Items from a data source:
○ ○ ○ ○

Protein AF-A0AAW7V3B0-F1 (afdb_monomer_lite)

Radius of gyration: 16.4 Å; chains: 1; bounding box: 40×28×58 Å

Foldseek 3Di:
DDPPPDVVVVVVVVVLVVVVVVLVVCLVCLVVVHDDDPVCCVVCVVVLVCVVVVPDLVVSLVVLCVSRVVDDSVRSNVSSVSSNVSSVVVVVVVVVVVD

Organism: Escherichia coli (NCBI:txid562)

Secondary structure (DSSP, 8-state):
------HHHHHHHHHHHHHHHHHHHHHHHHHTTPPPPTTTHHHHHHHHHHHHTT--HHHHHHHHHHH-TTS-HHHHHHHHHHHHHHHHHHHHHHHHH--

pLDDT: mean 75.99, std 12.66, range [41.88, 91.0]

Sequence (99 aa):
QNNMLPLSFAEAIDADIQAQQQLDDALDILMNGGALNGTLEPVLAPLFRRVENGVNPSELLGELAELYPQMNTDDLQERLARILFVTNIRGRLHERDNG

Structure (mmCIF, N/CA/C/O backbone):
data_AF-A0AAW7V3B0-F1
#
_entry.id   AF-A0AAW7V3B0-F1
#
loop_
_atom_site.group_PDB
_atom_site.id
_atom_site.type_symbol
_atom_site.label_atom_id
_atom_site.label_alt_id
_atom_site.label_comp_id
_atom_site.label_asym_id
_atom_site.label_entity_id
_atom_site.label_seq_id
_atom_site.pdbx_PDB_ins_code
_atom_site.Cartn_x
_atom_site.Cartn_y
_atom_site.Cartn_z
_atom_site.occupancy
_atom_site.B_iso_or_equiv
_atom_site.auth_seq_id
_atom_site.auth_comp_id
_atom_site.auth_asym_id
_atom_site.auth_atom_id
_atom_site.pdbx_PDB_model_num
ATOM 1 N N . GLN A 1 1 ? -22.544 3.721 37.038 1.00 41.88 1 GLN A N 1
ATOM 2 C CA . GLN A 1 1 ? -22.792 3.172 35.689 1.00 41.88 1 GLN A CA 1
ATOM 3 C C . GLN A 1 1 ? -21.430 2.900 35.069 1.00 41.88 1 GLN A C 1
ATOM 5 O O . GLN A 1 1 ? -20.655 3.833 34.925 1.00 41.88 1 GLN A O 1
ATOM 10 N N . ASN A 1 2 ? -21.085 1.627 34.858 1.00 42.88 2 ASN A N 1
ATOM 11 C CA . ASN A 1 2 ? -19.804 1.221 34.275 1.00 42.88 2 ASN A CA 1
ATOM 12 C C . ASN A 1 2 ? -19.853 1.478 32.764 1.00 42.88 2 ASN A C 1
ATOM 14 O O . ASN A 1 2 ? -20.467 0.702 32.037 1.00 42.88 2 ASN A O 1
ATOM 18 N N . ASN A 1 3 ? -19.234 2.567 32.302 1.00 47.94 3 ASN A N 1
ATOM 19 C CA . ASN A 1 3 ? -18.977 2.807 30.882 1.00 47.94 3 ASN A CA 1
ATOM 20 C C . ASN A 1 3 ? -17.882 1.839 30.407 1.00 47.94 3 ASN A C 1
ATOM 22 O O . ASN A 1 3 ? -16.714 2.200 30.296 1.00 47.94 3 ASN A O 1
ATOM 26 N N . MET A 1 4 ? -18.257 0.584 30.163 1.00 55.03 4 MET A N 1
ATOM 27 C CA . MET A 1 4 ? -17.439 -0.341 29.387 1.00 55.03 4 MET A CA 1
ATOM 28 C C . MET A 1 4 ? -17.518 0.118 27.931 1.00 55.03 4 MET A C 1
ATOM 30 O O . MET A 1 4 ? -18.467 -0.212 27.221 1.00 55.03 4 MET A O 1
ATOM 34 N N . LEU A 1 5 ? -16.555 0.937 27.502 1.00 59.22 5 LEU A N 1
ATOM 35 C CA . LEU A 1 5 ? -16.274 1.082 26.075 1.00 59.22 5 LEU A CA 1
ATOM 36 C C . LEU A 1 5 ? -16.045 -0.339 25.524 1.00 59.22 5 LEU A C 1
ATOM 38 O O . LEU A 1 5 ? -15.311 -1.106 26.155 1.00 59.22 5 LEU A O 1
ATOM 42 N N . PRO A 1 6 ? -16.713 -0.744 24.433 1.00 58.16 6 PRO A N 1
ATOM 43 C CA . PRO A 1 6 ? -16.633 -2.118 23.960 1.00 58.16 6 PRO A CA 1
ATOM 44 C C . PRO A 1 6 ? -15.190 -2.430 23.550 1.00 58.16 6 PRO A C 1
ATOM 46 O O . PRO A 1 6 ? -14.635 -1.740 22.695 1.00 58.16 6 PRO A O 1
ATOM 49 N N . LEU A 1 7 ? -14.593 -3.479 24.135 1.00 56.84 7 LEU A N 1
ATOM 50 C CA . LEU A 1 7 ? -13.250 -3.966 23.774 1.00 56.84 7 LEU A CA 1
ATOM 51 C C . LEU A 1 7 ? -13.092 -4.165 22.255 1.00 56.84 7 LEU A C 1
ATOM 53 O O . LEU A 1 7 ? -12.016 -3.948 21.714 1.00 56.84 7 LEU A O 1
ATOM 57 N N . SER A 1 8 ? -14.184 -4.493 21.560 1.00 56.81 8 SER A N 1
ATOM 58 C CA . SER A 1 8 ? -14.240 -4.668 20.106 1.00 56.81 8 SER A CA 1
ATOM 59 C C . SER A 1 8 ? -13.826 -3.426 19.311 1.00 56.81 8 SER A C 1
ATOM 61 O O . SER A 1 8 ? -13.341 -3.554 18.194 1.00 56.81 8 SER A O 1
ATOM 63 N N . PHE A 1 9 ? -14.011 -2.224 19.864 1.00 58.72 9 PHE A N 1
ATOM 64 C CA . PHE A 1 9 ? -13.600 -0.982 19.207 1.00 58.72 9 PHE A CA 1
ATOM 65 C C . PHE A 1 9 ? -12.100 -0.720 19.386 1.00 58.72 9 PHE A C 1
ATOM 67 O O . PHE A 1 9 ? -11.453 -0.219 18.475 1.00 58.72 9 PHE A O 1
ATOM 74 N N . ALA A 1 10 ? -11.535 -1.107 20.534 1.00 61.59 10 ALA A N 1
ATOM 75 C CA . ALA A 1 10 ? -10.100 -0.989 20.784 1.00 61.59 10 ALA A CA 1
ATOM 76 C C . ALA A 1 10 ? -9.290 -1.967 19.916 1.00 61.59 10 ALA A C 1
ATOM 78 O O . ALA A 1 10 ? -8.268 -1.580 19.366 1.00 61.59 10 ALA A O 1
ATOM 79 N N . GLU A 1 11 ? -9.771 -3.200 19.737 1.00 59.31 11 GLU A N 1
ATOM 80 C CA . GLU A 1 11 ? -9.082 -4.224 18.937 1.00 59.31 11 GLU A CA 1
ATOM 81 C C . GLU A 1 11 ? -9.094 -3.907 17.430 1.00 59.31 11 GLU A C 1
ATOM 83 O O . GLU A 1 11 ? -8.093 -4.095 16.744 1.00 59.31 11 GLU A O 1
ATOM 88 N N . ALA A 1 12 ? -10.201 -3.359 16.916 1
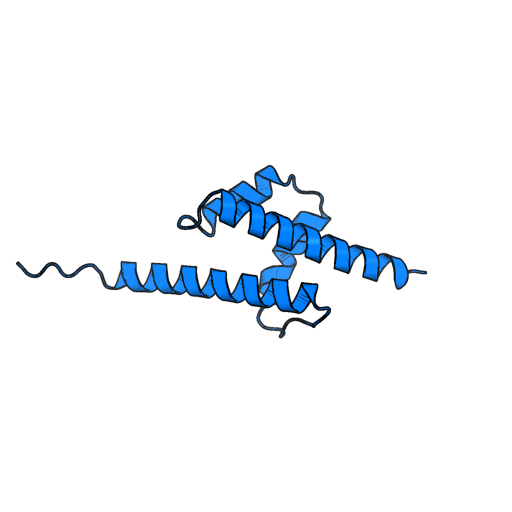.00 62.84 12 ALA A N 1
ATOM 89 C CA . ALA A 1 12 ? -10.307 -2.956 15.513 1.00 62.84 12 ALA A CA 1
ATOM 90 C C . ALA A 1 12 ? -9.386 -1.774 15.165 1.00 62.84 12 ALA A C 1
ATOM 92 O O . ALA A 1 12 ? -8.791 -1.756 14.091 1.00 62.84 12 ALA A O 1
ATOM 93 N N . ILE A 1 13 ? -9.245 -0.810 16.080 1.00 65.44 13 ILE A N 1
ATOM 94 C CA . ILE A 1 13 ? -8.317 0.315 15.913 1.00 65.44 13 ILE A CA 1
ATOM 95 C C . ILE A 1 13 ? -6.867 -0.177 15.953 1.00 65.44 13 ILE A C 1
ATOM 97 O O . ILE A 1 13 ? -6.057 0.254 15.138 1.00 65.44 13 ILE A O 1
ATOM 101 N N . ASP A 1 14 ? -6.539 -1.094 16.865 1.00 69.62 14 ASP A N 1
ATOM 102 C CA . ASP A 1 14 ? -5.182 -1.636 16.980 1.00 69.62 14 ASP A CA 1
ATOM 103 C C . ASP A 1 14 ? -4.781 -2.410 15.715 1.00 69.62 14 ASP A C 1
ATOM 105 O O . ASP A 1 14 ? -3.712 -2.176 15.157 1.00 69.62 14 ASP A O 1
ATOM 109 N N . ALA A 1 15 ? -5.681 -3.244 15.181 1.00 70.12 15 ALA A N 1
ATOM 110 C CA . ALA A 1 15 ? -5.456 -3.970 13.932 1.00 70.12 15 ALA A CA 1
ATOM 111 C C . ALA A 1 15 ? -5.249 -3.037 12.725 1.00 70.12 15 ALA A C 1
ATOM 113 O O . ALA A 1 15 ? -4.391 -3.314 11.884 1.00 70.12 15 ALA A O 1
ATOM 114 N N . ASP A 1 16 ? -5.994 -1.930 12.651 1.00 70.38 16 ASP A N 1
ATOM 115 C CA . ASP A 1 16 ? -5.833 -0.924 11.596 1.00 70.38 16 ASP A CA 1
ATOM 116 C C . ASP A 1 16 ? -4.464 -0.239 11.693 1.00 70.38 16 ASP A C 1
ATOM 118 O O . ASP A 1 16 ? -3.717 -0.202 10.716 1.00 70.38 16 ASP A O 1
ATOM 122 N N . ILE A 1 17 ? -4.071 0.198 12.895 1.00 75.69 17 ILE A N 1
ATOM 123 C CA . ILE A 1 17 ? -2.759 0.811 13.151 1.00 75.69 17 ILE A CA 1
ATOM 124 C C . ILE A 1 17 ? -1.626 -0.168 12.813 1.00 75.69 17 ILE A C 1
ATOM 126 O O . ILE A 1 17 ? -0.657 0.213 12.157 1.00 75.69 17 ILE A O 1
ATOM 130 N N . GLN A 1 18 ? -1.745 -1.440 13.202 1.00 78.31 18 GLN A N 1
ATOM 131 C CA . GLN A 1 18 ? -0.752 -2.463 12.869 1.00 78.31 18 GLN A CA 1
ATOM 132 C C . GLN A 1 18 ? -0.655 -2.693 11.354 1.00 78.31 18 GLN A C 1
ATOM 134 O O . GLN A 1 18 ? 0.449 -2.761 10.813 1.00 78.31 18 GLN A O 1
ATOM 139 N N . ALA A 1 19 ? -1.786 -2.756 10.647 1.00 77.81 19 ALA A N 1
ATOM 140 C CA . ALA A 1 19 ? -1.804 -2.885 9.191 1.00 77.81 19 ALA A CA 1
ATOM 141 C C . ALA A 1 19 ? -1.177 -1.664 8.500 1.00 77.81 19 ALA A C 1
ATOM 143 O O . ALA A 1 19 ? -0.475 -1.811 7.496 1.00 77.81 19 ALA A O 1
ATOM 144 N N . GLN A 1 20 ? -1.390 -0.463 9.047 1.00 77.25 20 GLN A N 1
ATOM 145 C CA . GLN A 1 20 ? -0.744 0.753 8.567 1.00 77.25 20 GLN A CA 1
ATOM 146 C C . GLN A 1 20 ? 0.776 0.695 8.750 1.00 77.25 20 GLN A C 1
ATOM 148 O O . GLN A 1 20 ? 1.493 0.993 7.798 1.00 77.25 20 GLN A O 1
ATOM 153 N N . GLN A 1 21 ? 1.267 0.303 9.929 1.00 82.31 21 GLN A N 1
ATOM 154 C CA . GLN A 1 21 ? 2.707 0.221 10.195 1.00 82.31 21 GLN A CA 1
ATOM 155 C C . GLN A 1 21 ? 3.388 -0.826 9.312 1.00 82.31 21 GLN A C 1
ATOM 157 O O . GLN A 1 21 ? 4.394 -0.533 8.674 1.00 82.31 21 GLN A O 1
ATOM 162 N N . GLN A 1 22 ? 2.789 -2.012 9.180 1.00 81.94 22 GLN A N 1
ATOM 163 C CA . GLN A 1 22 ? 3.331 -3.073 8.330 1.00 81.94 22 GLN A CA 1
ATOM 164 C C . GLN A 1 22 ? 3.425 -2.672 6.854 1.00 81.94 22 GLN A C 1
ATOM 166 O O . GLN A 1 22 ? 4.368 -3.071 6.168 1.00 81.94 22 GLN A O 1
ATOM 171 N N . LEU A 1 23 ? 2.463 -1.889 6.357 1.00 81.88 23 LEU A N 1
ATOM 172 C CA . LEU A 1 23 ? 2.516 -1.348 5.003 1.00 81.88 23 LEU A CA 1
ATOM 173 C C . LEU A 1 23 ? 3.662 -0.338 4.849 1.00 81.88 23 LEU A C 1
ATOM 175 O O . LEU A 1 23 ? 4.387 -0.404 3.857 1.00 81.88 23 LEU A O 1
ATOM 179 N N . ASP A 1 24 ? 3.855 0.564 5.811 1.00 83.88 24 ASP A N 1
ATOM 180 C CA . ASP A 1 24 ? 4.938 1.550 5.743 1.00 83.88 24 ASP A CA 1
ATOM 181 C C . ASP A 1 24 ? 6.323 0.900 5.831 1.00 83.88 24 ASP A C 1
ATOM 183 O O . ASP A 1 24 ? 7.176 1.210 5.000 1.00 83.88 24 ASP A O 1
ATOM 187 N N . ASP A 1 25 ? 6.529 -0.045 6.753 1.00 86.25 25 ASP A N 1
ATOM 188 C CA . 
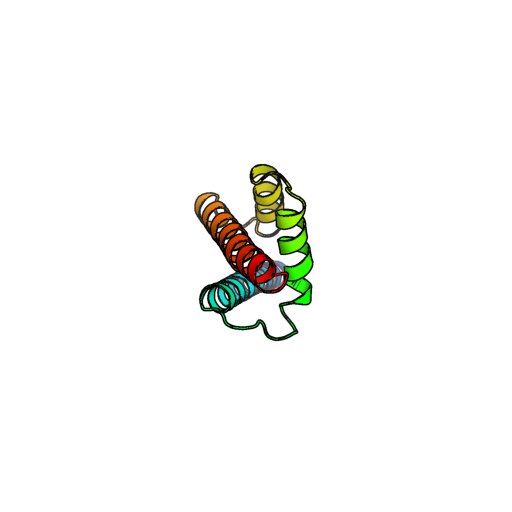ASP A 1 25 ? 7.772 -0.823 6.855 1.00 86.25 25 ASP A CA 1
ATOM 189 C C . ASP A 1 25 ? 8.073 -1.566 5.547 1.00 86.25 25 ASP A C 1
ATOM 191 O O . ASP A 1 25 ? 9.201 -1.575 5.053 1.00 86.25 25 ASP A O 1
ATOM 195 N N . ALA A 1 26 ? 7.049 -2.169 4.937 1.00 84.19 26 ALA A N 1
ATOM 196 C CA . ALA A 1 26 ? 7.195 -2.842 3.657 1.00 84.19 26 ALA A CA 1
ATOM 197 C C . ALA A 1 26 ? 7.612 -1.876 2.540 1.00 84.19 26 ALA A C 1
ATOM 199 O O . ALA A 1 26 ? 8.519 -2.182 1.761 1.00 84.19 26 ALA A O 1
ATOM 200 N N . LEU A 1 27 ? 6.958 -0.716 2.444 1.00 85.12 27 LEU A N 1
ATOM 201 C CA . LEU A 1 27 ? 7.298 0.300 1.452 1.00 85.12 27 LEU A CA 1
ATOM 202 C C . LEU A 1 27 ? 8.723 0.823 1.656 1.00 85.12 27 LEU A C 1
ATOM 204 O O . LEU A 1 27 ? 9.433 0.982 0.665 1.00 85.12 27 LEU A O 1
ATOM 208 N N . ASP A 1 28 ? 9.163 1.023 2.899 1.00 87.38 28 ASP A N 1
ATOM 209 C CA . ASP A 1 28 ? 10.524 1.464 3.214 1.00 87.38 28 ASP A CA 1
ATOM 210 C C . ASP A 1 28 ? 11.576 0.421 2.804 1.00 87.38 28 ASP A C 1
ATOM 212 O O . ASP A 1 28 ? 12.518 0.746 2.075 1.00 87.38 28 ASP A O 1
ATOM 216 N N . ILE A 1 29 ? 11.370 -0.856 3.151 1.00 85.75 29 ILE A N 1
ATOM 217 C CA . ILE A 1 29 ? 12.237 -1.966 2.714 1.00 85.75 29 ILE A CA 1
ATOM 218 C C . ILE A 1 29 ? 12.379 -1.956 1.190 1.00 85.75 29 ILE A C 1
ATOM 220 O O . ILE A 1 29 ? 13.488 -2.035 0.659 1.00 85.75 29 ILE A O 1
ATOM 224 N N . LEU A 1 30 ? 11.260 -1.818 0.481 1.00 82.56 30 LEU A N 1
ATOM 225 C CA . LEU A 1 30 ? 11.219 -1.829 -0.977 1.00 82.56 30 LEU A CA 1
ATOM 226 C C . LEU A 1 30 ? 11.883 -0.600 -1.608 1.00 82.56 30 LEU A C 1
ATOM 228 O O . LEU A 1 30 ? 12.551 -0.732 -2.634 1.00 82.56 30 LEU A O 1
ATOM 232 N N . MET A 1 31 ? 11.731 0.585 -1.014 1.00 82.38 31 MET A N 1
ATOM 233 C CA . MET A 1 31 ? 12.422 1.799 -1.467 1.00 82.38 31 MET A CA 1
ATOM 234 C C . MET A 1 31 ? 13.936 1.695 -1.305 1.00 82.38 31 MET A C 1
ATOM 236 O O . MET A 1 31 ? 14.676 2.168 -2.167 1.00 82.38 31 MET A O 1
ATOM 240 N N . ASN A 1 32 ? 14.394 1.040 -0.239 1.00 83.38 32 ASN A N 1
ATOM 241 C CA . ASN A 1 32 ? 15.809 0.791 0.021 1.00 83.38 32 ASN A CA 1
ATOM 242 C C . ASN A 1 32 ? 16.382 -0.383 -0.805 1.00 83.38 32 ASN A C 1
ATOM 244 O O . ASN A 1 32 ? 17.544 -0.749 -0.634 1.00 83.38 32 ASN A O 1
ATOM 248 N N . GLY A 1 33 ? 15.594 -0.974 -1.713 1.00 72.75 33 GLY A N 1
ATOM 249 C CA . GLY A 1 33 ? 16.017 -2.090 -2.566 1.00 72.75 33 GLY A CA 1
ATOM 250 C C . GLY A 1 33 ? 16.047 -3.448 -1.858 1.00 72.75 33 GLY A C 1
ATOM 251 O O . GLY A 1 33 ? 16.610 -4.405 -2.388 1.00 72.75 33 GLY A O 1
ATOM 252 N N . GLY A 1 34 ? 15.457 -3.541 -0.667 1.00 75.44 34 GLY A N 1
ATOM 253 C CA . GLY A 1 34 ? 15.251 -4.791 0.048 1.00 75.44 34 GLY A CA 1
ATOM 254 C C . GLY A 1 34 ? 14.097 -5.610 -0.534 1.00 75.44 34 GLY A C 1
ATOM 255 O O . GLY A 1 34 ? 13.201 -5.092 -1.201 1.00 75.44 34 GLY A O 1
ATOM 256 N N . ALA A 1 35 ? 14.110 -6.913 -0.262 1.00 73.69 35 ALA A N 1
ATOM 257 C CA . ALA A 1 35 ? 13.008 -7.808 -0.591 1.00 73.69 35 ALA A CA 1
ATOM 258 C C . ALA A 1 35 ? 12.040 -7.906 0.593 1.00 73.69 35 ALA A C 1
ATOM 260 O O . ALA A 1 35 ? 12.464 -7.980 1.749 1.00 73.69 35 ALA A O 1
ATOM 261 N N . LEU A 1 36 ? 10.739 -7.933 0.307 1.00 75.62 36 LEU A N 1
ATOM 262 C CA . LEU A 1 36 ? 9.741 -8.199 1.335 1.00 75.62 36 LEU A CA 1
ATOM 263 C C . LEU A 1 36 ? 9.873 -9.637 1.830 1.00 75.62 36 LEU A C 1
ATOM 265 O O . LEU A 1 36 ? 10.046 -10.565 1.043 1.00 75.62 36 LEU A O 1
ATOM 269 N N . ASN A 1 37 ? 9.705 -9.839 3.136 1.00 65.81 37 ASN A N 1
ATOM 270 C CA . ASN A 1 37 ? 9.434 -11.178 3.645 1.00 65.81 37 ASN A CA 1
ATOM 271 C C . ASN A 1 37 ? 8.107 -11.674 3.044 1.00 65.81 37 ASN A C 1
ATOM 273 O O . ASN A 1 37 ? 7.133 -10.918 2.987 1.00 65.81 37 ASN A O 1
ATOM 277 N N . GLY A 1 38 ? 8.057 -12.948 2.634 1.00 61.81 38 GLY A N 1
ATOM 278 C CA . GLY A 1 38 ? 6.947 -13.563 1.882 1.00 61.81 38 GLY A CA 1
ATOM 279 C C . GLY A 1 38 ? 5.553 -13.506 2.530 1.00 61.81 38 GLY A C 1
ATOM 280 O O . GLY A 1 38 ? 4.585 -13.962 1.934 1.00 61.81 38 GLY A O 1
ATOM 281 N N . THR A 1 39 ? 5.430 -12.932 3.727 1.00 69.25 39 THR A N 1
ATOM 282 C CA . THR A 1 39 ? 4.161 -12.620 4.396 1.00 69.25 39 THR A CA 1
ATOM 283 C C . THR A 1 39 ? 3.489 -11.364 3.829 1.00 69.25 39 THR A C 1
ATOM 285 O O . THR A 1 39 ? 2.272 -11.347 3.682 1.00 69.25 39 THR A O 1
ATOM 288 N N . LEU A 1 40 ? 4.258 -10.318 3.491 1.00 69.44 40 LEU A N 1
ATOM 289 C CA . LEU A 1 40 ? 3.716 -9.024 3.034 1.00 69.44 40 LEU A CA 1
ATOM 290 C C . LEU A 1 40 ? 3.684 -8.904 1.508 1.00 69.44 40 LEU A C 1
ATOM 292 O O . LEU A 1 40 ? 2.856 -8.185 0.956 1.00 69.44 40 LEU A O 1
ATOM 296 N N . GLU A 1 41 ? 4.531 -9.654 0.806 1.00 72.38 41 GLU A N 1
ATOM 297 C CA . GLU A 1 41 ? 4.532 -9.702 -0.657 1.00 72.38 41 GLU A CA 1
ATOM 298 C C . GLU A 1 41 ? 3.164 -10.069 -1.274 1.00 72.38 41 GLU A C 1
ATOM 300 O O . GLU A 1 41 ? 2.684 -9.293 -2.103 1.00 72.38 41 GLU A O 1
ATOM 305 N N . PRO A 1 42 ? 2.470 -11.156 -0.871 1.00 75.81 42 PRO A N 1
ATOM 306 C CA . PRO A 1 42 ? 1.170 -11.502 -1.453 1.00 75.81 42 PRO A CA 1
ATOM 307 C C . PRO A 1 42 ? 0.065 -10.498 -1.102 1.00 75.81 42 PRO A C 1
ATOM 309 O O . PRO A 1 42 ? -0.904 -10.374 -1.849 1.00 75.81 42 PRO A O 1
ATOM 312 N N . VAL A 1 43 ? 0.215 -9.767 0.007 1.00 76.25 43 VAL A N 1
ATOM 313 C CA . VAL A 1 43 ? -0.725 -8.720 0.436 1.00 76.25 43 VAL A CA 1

○ ○ ○ ○

Would you copy out exactly the lines above that start at the one containing "ATOM 42 N N" and end at the one containing "ATOM 44 C C", inclusive?

ATOM 42 N N . PRO A 1 6 ? -16.713 -0.744 24.433 1.00 58.16 6 PRO A N 1
ATOM 43 C CA . PRO A 1 6 ? -16.633 -2.118 23.960 1.00 58.16 6 PRO A CA 1
ATOM 44 C C . PRO A 1 6 ? -15.190 -2.430 23.550 1.00 58.16 6 PRO A C 1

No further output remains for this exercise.